ACTION ITEM: In total, how many lines of the data contain the word "Arabidopsis"? Only that number is wanted.

RAW DATA:
▼
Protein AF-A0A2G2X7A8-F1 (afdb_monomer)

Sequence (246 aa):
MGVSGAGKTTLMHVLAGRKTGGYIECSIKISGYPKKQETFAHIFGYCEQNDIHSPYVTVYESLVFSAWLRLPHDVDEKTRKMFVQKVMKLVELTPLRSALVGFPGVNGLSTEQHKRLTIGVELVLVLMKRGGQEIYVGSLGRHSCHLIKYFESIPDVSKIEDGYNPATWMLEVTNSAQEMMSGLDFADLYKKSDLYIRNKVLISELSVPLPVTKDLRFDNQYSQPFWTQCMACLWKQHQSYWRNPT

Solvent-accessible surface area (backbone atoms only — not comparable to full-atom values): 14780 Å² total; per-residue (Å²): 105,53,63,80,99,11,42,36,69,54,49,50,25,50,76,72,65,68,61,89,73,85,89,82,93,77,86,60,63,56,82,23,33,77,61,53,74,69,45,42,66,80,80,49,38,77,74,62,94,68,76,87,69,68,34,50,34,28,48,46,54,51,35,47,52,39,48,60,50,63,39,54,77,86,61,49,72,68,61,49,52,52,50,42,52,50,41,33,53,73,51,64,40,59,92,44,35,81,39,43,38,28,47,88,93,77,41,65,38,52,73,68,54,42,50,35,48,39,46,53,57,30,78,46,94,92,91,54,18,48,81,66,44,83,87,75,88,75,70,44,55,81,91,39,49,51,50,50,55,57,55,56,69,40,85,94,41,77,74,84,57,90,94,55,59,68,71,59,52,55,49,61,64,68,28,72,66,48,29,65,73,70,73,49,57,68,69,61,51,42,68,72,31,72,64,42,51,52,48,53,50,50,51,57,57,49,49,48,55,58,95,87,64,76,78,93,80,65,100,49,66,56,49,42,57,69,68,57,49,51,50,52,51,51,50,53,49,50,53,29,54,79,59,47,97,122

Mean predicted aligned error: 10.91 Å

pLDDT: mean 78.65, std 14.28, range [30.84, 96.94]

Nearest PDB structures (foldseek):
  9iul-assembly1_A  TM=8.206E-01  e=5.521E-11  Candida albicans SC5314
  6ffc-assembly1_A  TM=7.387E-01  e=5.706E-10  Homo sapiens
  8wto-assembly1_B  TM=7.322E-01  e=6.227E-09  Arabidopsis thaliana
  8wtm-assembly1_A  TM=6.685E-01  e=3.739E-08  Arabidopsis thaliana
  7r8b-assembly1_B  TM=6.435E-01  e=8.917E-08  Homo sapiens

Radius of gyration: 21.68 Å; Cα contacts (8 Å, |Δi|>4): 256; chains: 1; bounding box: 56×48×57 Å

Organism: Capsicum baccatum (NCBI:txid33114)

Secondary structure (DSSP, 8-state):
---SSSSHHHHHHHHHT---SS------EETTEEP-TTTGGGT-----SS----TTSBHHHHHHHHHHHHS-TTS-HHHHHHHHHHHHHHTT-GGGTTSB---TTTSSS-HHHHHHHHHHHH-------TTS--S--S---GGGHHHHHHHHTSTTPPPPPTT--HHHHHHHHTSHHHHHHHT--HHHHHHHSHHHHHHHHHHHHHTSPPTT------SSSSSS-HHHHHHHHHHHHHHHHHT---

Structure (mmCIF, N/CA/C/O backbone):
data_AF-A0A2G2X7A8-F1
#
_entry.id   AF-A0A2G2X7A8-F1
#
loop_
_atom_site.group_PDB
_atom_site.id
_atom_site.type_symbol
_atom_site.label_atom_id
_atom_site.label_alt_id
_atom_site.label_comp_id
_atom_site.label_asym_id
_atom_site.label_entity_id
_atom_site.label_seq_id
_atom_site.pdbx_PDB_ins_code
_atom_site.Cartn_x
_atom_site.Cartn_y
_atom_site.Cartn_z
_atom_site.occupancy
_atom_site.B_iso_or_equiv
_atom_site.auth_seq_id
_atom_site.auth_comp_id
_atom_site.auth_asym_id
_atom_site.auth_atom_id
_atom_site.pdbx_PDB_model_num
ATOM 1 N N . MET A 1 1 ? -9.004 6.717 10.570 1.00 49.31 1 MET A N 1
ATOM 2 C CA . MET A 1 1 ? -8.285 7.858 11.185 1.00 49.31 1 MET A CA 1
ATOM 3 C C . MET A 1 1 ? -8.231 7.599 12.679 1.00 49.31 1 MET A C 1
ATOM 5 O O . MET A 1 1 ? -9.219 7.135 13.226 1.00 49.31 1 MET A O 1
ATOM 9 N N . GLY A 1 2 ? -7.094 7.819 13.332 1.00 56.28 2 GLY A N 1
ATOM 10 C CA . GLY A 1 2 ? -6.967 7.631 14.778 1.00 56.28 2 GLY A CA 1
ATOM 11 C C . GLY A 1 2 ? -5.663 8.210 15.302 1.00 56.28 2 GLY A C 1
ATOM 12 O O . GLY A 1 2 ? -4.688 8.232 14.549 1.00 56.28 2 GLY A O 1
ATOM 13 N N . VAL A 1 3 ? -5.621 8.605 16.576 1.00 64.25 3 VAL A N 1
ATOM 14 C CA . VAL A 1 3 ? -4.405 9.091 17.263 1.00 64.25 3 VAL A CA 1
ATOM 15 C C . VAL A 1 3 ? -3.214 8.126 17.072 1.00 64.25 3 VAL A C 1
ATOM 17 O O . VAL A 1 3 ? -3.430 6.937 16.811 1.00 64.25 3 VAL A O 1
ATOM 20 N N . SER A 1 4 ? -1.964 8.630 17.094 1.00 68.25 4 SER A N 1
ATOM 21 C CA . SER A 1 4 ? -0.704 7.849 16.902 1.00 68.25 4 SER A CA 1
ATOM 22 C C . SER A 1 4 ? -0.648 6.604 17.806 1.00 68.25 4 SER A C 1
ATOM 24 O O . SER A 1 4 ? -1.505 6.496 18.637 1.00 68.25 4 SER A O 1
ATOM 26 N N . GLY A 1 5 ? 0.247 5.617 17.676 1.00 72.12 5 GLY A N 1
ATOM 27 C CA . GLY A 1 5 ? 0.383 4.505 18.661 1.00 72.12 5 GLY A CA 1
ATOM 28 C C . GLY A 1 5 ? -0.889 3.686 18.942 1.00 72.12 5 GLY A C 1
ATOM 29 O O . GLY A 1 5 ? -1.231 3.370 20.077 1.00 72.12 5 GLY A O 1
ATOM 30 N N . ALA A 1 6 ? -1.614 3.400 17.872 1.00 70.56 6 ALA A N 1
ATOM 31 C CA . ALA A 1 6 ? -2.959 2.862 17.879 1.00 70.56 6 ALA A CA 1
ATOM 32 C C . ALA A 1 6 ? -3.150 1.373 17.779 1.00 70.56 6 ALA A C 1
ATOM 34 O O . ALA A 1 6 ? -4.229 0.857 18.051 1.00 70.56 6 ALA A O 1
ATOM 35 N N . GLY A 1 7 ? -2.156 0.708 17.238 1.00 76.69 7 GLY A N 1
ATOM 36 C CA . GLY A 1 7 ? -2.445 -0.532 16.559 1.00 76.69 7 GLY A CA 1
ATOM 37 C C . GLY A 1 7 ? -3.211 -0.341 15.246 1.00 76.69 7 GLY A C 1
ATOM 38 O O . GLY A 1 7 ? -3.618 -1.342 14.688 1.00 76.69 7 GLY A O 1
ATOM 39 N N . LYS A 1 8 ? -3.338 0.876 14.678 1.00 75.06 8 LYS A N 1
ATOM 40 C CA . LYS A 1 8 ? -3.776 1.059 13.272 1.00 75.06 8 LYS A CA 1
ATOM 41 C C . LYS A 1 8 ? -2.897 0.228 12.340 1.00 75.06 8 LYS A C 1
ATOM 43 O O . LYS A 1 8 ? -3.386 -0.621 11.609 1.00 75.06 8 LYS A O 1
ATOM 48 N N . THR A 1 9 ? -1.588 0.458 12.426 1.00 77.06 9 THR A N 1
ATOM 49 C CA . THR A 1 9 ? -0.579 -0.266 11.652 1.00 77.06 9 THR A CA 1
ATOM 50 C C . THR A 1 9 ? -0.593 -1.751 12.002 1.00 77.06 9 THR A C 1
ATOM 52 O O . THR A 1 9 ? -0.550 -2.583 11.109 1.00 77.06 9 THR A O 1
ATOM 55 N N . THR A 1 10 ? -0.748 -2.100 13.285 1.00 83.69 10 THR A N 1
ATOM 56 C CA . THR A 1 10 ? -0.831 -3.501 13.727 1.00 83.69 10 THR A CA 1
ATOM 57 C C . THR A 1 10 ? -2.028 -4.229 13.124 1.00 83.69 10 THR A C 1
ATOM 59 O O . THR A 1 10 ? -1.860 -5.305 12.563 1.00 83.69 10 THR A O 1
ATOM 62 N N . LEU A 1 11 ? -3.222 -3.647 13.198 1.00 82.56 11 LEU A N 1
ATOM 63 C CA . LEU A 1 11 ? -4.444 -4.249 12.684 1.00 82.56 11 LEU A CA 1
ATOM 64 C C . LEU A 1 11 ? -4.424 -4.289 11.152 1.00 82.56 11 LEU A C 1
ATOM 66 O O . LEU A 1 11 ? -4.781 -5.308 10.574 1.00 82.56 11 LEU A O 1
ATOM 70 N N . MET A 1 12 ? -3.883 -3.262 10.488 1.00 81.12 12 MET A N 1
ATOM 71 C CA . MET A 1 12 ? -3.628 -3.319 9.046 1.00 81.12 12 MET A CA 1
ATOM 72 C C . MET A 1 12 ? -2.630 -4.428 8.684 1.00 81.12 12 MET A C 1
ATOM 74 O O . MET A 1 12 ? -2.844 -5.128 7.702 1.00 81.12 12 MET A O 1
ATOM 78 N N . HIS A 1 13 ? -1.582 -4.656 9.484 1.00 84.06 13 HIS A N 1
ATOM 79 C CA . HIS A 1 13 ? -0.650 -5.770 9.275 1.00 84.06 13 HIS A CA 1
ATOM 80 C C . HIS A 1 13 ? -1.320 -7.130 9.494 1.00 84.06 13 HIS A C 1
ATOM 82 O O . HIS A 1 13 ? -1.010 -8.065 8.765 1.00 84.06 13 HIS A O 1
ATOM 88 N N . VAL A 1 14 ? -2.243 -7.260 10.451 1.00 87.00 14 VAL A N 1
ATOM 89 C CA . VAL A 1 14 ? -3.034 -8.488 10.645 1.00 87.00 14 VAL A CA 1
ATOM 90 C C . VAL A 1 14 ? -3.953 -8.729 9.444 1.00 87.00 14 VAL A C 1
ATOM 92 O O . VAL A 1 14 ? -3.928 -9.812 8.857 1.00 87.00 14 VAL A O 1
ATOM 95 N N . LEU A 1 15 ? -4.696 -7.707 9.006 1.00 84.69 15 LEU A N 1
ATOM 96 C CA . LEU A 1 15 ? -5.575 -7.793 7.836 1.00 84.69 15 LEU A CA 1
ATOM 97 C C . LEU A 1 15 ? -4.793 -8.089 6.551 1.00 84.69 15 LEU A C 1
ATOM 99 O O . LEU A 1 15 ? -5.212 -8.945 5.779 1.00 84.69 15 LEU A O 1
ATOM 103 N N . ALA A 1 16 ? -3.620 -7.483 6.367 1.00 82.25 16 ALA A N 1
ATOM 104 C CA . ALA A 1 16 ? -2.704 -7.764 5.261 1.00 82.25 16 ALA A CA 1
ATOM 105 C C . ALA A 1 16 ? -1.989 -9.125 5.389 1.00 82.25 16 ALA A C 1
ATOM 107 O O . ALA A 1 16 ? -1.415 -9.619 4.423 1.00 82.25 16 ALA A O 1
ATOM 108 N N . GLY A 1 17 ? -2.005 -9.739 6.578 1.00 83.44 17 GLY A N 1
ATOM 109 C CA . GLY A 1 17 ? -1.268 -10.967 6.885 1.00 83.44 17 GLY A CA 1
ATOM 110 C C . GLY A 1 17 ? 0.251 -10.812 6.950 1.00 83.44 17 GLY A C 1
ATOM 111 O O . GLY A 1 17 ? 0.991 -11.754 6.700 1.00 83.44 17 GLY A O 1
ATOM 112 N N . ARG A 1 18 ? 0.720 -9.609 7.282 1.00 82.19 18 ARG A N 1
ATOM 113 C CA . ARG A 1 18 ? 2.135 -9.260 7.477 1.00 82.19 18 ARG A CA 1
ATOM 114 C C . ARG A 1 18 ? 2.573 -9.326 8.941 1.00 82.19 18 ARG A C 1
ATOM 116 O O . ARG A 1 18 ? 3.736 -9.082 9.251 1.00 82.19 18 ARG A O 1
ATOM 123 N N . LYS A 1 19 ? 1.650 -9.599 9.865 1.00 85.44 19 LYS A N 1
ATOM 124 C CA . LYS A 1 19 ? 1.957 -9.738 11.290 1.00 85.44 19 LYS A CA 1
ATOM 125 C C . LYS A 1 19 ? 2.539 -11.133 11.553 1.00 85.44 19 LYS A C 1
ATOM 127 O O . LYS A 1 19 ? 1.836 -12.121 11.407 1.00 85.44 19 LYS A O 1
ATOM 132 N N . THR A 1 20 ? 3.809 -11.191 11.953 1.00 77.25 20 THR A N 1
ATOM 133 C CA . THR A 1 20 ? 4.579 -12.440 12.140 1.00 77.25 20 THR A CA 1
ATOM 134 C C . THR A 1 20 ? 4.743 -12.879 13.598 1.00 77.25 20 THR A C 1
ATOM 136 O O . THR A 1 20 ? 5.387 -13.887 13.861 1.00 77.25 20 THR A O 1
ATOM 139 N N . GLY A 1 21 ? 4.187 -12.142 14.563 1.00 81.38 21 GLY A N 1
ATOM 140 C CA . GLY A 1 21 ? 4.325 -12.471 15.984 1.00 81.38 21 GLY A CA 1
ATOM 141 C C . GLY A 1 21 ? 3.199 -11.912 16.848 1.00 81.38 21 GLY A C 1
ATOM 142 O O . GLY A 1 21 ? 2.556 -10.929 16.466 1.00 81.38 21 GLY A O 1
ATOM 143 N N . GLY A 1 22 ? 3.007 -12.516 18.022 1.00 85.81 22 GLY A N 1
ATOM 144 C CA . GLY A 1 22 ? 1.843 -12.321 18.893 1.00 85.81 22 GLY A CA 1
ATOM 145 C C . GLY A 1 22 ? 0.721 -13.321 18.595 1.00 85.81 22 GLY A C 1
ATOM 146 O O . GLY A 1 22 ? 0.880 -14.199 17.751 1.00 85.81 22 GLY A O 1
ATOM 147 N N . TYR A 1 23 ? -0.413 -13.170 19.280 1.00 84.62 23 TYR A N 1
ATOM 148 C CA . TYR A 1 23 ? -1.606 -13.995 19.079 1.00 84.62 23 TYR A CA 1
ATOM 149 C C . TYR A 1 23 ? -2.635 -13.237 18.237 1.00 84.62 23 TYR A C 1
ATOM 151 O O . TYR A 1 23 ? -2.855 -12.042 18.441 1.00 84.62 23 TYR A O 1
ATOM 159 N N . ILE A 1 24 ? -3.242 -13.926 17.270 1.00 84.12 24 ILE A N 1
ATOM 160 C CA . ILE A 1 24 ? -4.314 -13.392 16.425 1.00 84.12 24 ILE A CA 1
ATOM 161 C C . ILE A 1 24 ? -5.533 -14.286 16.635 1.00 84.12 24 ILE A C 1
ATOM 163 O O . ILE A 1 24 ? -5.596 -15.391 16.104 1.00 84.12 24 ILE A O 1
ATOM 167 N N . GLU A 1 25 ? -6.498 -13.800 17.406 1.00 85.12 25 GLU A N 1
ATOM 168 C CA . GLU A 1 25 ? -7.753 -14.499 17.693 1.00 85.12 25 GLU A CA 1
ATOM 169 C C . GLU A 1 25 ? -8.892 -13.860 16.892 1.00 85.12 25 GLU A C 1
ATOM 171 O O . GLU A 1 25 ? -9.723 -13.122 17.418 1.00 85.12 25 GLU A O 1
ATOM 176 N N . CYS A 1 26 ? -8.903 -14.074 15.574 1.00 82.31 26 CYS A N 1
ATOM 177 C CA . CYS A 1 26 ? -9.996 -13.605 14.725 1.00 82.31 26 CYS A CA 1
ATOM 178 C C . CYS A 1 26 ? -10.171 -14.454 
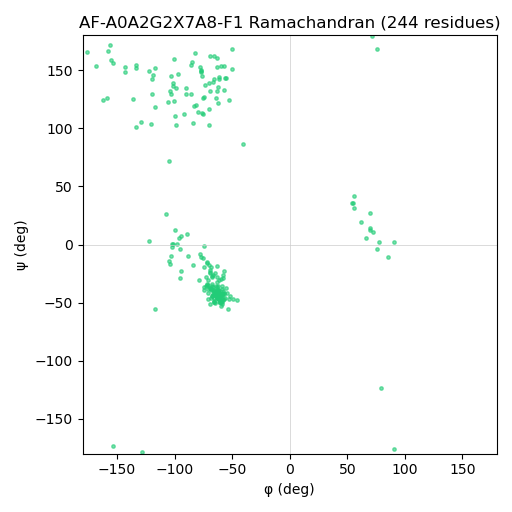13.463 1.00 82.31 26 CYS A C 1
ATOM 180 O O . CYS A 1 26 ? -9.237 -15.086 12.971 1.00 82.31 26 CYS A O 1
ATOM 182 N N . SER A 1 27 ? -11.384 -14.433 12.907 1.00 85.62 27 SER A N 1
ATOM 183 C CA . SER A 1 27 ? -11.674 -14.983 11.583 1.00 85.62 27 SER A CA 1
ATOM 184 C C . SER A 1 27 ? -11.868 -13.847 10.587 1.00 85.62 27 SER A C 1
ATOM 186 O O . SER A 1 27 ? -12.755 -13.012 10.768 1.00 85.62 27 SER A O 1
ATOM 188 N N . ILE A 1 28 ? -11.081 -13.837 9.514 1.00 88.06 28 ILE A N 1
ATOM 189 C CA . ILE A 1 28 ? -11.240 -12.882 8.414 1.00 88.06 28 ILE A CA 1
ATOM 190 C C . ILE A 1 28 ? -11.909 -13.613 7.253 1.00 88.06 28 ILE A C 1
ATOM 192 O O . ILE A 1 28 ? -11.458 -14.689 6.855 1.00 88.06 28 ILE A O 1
▲
▼
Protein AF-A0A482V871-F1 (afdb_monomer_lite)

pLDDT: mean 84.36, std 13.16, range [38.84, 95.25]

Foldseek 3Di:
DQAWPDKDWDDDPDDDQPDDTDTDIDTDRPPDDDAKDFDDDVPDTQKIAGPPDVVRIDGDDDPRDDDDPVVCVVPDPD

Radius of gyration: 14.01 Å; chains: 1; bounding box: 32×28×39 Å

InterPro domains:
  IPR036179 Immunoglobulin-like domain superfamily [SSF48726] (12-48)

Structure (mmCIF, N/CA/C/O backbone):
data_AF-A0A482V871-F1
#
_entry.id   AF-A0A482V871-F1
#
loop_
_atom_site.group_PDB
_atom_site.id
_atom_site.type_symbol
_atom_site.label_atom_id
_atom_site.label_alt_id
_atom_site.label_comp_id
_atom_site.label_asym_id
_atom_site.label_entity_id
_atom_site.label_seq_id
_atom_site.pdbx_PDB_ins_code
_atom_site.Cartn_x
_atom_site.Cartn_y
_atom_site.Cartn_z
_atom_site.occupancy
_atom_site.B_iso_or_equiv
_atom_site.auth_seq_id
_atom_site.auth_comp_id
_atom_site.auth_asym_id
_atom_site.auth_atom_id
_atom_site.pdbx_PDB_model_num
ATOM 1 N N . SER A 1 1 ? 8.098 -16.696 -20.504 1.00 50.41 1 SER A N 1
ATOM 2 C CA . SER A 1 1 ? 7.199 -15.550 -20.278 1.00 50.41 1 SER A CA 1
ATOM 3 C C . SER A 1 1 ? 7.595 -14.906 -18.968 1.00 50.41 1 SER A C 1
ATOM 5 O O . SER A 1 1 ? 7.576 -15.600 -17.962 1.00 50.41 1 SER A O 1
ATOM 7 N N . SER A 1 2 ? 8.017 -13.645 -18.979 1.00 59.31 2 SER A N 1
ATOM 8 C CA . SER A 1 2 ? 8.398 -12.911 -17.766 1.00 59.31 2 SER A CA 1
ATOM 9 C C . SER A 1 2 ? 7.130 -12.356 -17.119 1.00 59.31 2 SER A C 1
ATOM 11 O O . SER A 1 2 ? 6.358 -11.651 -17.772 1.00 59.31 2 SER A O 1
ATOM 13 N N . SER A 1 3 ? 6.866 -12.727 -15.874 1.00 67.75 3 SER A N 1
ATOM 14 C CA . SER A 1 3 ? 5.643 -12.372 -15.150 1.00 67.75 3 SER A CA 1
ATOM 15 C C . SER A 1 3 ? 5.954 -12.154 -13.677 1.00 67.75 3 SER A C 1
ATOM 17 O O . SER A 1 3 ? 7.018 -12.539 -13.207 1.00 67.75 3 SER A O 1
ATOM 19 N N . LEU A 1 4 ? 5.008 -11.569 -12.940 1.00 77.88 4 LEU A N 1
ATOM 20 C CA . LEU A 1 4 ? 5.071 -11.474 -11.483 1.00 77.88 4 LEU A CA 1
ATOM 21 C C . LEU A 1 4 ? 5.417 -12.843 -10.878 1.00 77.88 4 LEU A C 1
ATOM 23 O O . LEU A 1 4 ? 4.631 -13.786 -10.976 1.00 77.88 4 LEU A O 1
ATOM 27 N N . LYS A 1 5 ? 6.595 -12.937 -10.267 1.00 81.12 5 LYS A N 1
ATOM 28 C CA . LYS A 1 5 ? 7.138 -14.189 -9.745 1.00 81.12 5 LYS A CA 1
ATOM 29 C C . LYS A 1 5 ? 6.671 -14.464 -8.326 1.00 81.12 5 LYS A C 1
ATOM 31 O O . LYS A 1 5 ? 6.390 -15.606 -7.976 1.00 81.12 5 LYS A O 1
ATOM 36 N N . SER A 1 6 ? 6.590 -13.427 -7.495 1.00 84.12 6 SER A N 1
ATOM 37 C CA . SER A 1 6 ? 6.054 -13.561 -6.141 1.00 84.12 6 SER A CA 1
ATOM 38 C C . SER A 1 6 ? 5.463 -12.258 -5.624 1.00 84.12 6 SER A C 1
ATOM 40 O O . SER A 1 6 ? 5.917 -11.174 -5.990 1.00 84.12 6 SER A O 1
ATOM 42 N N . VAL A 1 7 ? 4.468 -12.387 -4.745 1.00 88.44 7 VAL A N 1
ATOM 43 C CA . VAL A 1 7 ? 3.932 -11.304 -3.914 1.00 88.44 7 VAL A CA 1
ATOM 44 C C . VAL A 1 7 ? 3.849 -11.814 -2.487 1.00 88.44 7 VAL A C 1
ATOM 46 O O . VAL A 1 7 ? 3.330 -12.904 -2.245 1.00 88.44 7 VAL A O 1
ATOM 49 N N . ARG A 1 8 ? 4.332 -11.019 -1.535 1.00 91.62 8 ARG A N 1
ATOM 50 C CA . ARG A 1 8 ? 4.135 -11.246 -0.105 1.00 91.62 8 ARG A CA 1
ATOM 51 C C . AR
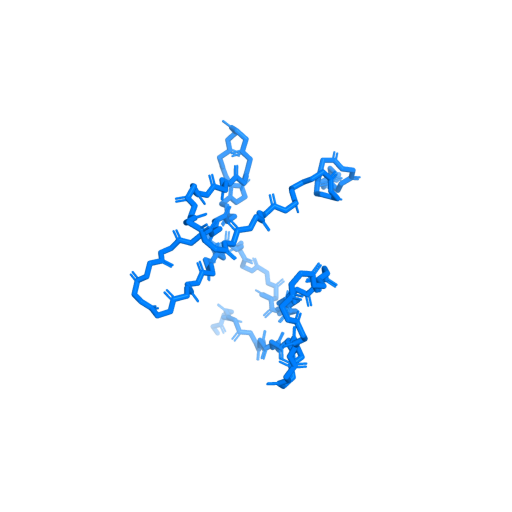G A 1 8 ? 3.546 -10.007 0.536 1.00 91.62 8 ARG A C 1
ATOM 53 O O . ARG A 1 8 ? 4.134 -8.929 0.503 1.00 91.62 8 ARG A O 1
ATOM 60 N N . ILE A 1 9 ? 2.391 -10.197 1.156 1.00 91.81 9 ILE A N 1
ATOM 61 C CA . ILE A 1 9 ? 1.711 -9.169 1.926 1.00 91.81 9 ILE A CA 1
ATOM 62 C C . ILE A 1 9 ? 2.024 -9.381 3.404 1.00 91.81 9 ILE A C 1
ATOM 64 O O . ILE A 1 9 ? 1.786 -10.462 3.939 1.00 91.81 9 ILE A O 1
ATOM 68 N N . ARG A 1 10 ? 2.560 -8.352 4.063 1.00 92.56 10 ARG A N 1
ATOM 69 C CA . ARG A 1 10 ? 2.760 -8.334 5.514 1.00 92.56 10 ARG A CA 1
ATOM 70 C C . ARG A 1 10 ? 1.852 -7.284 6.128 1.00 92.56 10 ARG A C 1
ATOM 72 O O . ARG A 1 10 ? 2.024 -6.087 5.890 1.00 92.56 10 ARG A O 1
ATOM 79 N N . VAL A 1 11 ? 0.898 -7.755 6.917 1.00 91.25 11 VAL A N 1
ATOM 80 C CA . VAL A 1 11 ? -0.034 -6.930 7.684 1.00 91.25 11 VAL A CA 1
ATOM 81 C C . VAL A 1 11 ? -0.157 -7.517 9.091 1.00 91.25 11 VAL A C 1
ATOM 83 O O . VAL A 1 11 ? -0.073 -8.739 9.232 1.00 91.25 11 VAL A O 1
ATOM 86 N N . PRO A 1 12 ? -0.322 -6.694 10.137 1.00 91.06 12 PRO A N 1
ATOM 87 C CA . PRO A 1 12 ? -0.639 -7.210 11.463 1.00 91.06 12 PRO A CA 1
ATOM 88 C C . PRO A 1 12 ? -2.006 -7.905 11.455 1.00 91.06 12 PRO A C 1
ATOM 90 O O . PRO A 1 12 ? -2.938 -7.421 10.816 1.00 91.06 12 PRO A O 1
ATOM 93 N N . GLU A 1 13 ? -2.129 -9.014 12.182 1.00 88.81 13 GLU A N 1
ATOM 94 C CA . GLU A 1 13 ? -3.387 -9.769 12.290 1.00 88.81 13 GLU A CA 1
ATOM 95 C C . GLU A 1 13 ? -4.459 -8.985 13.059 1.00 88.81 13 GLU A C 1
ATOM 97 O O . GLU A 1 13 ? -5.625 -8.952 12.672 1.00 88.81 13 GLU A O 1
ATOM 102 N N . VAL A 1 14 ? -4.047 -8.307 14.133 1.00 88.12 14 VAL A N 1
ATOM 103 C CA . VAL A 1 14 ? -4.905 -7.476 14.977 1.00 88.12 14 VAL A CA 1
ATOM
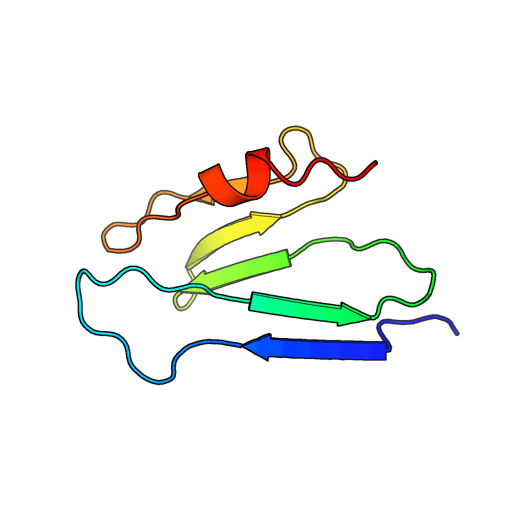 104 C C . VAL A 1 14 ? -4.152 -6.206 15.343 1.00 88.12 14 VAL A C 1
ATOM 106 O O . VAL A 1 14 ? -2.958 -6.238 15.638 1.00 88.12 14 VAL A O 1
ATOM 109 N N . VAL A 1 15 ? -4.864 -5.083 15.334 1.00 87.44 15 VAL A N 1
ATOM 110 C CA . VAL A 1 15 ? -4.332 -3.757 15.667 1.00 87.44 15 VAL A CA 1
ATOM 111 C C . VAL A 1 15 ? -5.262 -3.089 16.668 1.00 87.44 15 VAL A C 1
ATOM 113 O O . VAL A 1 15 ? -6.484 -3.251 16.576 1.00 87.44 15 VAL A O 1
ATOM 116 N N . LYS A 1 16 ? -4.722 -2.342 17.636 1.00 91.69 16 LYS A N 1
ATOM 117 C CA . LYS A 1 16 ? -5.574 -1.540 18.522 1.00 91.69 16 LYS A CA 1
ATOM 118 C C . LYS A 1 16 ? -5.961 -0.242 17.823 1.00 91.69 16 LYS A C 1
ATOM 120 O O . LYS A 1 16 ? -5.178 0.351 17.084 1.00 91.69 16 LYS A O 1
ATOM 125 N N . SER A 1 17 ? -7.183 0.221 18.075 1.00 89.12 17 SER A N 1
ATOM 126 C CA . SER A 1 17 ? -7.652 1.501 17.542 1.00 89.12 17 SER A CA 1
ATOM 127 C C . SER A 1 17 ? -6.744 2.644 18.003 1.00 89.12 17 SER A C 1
▲
TASK RESULT: 2